**Task instructions:** Only the lines below starting at the one that contains "ATOM 141 C CA" and ending at the one that contains "ATOM 191 N N" are to be reproduced, exactly and with both ends kept.

**Dataset extract:**

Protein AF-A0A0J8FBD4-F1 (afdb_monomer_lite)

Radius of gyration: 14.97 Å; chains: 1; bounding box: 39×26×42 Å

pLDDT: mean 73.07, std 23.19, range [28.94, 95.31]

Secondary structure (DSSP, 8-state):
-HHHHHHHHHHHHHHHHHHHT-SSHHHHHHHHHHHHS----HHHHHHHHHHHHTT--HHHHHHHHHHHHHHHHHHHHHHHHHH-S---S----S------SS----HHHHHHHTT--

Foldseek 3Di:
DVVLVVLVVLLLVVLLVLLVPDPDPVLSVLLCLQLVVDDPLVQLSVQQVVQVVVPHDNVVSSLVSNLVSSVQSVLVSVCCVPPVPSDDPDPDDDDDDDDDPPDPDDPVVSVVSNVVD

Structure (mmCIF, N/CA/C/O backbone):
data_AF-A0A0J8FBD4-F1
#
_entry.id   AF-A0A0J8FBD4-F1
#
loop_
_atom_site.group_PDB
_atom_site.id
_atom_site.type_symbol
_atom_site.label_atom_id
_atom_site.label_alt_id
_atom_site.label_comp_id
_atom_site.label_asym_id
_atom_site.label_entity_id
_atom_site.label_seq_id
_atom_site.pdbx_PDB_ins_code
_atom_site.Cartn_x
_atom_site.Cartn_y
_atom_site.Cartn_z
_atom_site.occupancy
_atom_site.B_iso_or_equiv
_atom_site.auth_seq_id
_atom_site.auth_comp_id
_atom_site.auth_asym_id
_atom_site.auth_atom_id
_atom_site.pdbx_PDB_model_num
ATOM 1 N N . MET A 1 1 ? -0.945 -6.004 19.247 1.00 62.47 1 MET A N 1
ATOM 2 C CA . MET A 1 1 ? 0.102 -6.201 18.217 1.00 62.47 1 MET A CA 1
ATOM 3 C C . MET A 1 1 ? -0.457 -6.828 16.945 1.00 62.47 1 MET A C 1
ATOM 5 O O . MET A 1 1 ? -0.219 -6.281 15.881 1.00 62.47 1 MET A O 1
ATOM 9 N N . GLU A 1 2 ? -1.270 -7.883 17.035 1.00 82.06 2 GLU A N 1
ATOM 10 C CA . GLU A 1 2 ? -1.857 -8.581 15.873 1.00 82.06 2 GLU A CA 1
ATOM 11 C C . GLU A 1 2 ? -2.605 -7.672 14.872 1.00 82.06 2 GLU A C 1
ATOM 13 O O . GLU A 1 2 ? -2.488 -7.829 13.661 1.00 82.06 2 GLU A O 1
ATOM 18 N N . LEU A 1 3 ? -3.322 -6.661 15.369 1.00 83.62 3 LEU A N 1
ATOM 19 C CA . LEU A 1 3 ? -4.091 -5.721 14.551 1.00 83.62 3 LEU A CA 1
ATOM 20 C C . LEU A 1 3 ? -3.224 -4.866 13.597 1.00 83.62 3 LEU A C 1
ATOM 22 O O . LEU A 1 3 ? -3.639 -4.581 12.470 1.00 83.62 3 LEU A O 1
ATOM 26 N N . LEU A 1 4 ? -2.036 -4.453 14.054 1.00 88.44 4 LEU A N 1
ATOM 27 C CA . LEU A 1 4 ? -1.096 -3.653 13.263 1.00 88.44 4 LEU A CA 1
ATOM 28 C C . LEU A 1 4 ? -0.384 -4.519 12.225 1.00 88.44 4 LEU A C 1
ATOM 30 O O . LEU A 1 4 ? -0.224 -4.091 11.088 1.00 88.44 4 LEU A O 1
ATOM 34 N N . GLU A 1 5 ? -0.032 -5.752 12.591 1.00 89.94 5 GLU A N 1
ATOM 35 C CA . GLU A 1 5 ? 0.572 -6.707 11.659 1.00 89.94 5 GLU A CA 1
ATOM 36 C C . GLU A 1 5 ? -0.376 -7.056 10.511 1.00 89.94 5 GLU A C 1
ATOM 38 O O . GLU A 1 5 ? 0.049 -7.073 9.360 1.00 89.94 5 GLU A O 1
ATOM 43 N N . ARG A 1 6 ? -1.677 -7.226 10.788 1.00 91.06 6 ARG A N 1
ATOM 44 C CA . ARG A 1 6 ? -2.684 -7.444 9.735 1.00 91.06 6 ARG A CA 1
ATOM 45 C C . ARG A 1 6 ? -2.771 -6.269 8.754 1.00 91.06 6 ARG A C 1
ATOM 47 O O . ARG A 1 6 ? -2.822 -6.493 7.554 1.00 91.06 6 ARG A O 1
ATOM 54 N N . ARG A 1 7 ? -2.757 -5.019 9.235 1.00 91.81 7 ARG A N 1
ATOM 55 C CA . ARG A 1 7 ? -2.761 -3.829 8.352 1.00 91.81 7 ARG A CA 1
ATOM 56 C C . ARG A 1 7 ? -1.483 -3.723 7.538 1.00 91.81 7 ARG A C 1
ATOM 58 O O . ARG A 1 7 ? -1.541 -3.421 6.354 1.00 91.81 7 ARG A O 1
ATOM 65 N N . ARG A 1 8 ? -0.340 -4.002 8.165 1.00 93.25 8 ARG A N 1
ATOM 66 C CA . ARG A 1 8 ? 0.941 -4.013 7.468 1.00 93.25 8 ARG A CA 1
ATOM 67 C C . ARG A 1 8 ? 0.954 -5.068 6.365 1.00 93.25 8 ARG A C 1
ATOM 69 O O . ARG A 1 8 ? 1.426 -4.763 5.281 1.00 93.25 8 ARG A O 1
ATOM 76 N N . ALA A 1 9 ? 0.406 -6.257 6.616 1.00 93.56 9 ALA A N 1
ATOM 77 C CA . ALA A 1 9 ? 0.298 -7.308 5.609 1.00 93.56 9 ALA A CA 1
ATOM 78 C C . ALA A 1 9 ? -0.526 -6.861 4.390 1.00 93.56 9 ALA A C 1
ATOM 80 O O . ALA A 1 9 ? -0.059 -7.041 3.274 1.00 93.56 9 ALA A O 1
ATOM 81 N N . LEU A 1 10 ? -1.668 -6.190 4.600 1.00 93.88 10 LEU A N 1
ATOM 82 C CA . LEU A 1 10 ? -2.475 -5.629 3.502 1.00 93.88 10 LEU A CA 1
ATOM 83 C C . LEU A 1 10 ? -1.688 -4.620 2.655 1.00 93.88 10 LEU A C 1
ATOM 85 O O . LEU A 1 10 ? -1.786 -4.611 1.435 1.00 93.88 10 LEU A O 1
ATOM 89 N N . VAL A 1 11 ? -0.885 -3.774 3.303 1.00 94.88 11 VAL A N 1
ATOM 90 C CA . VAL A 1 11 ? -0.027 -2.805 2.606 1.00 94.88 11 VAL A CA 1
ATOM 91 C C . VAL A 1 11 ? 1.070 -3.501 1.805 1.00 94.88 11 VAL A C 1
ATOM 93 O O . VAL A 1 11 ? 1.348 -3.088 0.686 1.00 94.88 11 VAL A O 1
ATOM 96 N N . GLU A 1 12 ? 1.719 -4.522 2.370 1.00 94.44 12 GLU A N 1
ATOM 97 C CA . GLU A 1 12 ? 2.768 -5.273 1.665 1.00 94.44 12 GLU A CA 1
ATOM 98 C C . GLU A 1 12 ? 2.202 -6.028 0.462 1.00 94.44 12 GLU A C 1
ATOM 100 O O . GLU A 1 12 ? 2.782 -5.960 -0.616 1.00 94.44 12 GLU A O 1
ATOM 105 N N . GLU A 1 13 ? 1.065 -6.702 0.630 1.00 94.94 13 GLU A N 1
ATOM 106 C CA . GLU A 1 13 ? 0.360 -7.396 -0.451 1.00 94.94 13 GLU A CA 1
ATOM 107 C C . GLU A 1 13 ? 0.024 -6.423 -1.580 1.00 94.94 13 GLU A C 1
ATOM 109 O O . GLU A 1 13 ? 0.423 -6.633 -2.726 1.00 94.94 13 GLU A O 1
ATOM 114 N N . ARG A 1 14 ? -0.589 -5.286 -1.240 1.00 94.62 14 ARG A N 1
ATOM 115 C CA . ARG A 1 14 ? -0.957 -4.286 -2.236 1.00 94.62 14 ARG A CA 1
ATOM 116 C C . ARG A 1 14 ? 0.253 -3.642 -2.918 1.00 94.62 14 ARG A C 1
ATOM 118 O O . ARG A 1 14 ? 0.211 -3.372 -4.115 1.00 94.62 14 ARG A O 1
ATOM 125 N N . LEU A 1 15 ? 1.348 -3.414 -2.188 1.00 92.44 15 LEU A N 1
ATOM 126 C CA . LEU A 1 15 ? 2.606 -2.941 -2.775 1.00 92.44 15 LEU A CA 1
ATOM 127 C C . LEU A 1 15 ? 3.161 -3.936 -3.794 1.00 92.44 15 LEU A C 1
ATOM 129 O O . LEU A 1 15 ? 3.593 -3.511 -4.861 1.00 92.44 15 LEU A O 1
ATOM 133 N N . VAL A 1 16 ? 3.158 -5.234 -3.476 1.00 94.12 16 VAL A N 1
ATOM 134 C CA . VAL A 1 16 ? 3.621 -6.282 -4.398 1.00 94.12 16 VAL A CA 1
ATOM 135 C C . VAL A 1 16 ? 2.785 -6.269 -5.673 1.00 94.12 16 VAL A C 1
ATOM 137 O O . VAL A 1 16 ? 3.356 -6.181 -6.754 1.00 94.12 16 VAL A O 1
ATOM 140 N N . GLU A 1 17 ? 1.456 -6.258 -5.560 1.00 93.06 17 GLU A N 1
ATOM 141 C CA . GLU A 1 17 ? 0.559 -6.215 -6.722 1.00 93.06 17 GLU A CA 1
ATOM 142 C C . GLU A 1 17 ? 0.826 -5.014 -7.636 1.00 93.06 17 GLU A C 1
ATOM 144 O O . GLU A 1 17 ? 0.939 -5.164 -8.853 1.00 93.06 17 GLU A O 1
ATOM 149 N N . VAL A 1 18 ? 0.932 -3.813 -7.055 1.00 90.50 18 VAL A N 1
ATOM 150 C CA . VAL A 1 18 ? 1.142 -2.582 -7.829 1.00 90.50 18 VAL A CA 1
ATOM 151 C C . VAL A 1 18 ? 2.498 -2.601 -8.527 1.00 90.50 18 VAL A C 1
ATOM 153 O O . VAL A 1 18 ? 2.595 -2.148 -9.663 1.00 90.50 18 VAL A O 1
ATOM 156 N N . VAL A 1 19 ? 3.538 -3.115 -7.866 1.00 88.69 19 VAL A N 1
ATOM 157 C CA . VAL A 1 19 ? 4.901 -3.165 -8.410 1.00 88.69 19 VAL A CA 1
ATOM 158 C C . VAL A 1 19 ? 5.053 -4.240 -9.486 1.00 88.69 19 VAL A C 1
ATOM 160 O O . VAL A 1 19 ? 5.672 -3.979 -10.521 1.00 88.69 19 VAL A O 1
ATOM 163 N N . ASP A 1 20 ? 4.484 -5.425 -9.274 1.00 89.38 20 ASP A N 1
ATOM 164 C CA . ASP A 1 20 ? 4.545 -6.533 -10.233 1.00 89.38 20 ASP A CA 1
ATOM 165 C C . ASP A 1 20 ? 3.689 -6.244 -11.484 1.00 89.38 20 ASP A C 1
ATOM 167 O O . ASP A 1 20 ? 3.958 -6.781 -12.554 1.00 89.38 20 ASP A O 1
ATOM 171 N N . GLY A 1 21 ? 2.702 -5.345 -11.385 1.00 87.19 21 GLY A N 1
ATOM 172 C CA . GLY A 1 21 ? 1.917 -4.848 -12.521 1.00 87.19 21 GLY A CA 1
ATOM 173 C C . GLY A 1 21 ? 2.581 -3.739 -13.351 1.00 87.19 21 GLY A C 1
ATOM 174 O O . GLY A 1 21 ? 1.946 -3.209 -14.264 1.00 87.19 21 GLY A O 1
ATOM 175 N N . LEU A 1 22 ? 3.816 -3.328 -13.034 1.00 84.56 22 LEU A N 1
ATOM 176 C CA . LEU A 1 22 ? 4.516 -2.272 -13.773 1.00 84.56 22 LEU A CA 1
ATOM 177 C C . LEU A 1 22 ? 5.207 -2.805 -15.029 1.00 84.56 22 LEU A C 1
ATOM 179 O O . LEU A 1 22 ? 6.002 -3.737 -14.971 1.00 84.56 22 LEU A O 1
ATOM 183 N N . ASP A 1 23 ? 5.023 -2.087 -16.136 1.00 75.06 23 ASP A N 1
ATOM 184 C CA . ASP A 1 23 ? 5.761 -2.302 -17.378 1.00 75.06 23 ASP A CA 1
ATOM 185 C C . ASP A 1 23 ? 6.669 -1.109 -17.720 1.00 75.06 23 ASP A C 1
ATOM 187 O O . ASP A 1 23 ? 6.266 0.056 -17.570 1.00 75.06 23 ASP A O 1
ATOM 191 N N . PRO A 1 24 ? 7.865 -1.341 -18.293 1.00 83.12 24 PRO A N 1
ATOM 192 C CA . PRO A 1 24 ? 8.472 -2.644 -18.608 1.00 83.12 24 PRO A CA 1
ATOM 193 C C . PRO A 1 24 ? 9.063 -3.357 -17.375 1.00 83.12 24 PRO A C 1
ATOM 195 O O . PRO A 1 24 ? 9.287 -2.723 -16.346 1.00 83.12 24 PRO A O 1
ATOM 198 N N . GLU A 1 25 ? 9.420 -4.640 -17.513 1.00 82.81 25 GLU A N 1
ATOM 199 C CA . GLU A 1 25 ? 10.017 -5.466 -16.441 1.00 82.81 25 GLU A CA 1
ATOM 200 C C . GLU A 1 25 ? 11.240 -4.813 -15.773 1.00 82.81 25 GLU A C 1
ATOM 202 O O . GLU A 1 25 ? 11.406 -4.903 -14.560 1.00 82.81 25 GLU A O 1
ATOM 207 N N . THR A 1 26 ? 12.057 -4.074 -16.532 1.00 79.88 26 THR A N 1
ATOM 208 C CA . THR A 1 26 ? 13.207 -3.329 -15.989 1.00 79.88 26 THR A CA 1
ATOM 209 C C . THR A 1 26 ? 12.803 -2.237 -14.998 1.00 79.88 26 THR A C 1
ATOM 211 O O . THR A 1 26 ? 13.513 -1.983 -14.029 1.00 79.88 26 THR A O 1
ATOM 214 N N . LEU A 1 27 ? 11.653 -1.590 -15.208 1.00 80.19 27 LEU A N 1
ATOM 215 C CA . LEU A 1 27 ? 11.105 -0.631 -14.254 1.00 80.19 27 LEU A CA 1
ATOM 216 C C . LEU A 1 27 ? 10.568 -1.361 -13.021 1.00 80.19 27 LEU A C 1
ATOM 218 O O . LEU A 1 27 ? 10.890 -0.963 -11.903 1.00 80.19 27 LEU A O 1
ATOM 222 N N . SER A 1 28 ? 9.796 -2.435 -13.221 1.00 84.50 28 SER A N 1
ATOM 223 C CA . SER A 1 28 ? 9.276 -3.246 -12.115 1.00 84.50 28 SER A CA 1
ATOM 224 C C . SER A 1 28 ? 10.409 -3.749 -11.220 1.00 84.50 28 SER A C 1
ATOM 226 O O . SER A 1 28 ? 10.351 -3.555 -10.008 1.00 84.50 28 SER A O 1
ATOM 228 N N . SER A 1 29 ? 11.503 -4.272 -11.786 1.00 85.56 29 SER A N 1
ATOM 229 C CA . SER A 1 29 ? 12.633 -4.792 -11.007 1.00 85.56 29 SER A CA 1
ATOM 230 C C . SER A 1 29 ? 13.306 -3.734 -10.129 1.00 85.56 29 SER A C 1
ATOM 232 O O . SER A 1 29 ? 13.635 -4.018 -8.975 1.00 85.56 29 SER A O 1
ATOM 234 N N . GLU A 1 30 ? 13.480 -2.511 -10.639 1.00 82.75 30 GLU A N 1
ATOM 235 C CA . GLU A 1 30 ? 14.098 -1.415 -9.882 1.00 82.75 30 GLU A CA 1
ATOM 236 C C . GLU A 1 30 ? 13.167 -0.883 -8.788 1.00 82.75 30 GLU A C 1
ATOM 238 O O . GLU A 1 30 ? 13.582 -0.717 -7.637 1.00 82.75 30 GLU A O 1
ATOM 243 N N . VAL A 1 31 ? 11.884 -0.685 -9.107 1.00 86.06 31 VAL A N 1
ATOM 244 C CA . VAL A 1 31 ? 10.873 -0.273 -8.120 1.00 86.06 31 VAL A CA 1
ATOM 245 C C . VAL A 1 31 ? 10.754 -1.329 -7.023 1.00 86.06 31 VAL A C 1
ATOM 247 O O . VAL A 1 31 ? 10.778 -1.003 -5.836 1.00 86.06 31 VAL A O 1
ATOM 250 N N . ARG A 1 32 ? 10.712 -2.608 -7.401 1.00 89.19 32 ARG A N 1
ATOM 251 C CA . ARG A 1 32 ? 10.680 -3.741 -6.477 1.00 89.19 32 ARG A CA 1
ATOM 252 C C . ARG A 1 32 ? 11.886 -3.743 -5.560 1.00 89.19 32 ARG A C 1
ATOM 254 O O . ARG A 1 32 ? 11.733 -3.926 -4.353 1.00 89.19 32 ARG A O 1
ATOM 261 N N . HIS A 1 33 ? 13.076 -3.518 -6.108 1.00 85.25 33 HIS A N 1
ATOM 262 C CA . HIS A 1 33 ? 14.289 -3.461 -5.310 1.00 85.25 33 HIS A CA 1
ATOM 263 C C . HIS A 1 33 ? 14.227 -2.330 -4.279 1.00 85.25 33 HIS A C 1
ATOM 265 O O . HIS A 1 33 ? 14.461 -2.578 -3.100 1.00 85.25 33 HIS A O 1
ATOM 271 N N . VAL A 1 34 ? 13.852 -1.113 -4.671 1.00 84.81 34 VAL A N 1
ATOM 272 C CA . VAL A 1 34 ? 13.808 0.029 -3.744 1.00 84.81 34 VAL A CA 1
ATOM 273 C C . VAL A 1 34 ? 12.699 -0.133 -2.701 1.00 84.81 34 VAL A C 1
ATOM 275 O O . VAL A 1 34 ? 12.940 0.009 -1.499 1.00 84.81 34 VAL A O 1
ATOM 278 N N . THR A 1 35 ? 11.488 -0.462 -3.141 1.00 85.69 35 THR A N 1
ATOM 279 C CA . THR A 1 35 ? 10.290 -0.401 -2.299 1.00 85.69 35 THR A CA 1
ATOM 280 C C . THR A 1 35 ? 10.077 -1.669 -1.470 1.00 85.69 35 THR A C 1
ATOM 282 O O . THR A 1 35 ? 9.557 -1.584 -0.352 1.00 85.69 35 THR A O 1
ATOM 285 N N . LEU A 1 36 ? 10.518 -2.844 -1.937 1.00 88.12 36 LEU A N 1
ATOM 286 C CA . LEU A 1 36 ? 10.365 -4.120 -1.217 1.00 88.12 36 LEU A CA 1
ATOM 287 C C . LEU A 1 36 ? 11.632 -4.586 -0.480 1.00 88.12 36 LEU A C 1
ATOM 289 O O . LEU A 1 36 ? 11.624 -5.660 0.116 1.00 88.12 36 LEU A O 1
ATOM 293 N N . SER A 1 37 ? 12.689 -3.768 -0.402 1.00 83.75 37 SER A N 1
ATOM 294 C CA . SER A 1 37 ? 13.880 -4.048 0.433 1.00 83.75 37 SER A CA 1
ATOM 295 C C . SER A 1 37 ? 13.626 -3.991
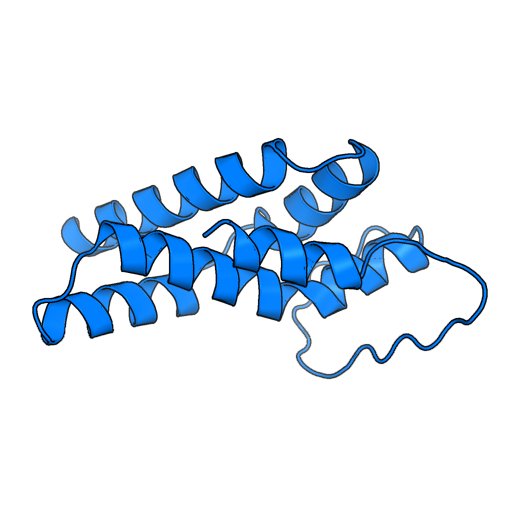 1.953 1.00 83.75 37 SER A C 1
ATOM 297 O O . SER A 1 37 ? 14.557 -4.067 2.756 1.00 83.75 37 SER A O 1
ATOM 299 N N . GLY A 1 38 ? 12.365 -3.863 2.371 1.00 72.44 38 GLY A N 1
ATOM 300 C CA . GLY A 1 38 ? 11.941 -3.840 3.764 1.00 72.44 38 GLY A CA 1
ATOM 301 C C . GLY A 1 38 ? 11.647 -2.440 4.310 1.00 72.44 38 GLY A C 1
ATOM 302 O O . GLY A 1 38 ? 12.040 -1.390 3.789 1.00 72.44 38 GLY A O 1
ATOM 303 N N . GLY A 1 39 ? 10.906 -2.413 5.413 1.00 81.31 39 GLY A N 1
ATOM 304 C CA . GLY A 1 39 ? 10.516 -1.177 6.071 1.00 81.31 39 GLY A CA 1
ATOM 305 C C . GLY A 1 39 ? 9.475 -1.403 7.155 1.00 
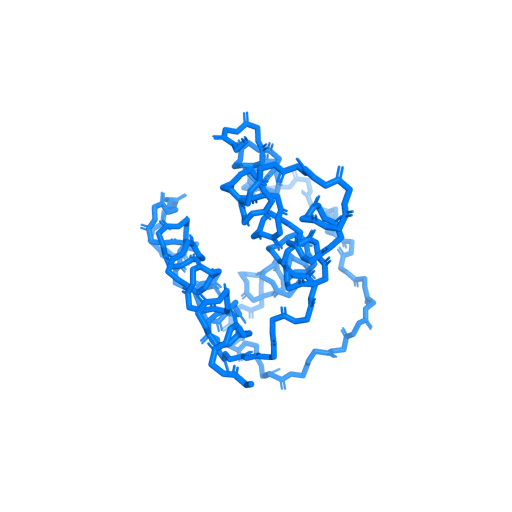81.31 39 GLY A C 1
ATOM 306 O O . GLY A 1 39 ? 8.814 -2.434 7.221 1.00 81.31 39 GLY A O 1
ATOM 307 N N . LYS A 1 40 ? 9.311 -0.399 8.018 1.00 87.06 40 LYS A N 1
ATOM 308 C CA . LYS A 1 40 ? 8.254 -0.393 9.041 1.00 87.06 40 LYS A CA 1
ATOM 309 C C . LYS A 1 40 ? 6.883 0.000 8.479 1.00 87.06 40 LYS A C 1
ATOM 311 O O . LYS A 1 40 ? 5.907 -0.041 9.216 1.00 87.06 40 LYS A O 1
ATOM 316 N N . ARG A 1 41 ? 6.829 0.423 7.207 1.00 92.56 41 ARG A N 1
ATOM 317 C CA . ARG A 1 41 ? 5.614 0.883 6.512 1.00 92.56 41 ARG A CA 1
ATOM 318 C C . ARG A 1 41 ? 4.860 1.971 7.281 1.00 92.56 41 ARG A C 1
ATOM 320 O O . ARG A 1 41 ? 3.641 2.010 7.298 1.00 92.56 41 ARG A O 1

**Worked solution:**
ATOM 141 C CA . GLU A 1 17 ? 0.559 -6.215 -6.722 1.00 93.06 17 GLU A CA 1
ATOM 142 C C . GLU A 1 17 ? 0.826 -5.014 -7.636 1.00 93.06 17 GLU A C 1
ATOM 144 O O . GLU A 1 17 ? 0.939 -5.164 -8.853 1.00 93.06 17 GLU A O 1
ATOM 149 N N . VAL A 1 18 ? 0.932 -3.813 -7.055 1.00 90.50 18 VAL A N 1
ATOM 150 C CA . VAL A 1 18 ? 1.142 -2.582 -7.829 1.00 90.50 18 VAL A CA 1
ATOM 151 C C . VAL A 1 18 ? 2.498 -2.601 -8.527 1.00 90.50 18 VAL A C 1
ATOM 153 O O . VAL A 1 18 ? 2.595 -2.148 -9.663 1.00 90.50 18 VAL A O 1
ATOM 156 N N . VAL A 1 19 ? 3.538 -3.115 -7.866 1.00 88.69 19 VAL A N 1
ATOM 157 C CA . VAL A 1 19 ? 4.901 -3.165 -8.410 1.00 88.69 19 VAL A CA 1
ATOM 158 C C . VAL A 1 19 ? 5.053 -4.240 -9.486 1.00 88.69 19 VAL A C 1
ATOM 160 O O . VAL A 1 19 ? 5.672 -3.979 -10.521 1.00 88.69 19 VAL A O 1
ATOM 163 N N . ASP A 1 20 ? 4.484 -5.425 -9.274 1.00 89.38 20 ASP A N 1
ATOM 164 C CA . ASP A 1 20 ? 4.545 -6.533 -10.233 1.00 89.38 20 ASP A CA 1
ATOM 165 C C . ASP A 1 20 ? 3.689 -6.244 -11.484 1.00 89.38 20 ASP A C 1
ATOM 167 O O . ASP A 1 20 ? 3.958 -6.781 -12.554 1.00 89.38 20 ASP A O 1
ATOM 171 N N . GLY A 1 21 ? 2.702 -5.345 -11.385 1.00 87.19 21 GLY A N 1
ATOM 172 C CA . GLY A 1 21 ? 1.917 -4.848 -12.521 1.00 87.19 21 GLY A CA 1
ATOM 173 C C . GLY A 1 21 ? 2.581 -3.739 -13.351 1.00 87.19 21 GLY A C 1
ATOM 174 O O . GLY A 1 21 ? 1.946 -3.209 -14.264 1.00 87.19 21 GLY A O 1
ATOM 175 N N . LEU A 1 22 ? 3.816 -3.328 -13.034 1.00 84.56 22 LEU A N 1
ATOM 176 C CA . LEU A 1 22 ? 4.516 -2.272 -13.773 1.00 84.56 22 LEU A CA 1
ATOM 177 C C . LEU A 1 22 ? 5.207 -2.805 -15.029 1.00 84.56 22 LEU A C 1
ATOM 179 O O . LEU A 1 22 ? 6.002 -3.737 -14.971 1.00 84.56 22 LEU A O 1
ATOM 183 N N . ASP A 1 23 ? 5.023 -2.087 -16.136 1.00 75.06 23 ASP A N 1
ATOM 184 C CA . ASP A 1 23 ? 5.761 -2.302 -17.378 1.00 75.06 23 ASP A CA 1
ATOM 185 C C . ASP A 1 23 ? 6.669 -1.109 -17.720 1.00 75.06 23 ASP A C 1
ATOM 187 O O . ASP A 1 23 ? 6.266 0.056 -17.570 1.00 75.06 23 ASP A O 1
ATOM 191 N N . PRO A 1 24 ? 7.865 -1.341 -18.293 1.00 83.12 24 PRO A N 1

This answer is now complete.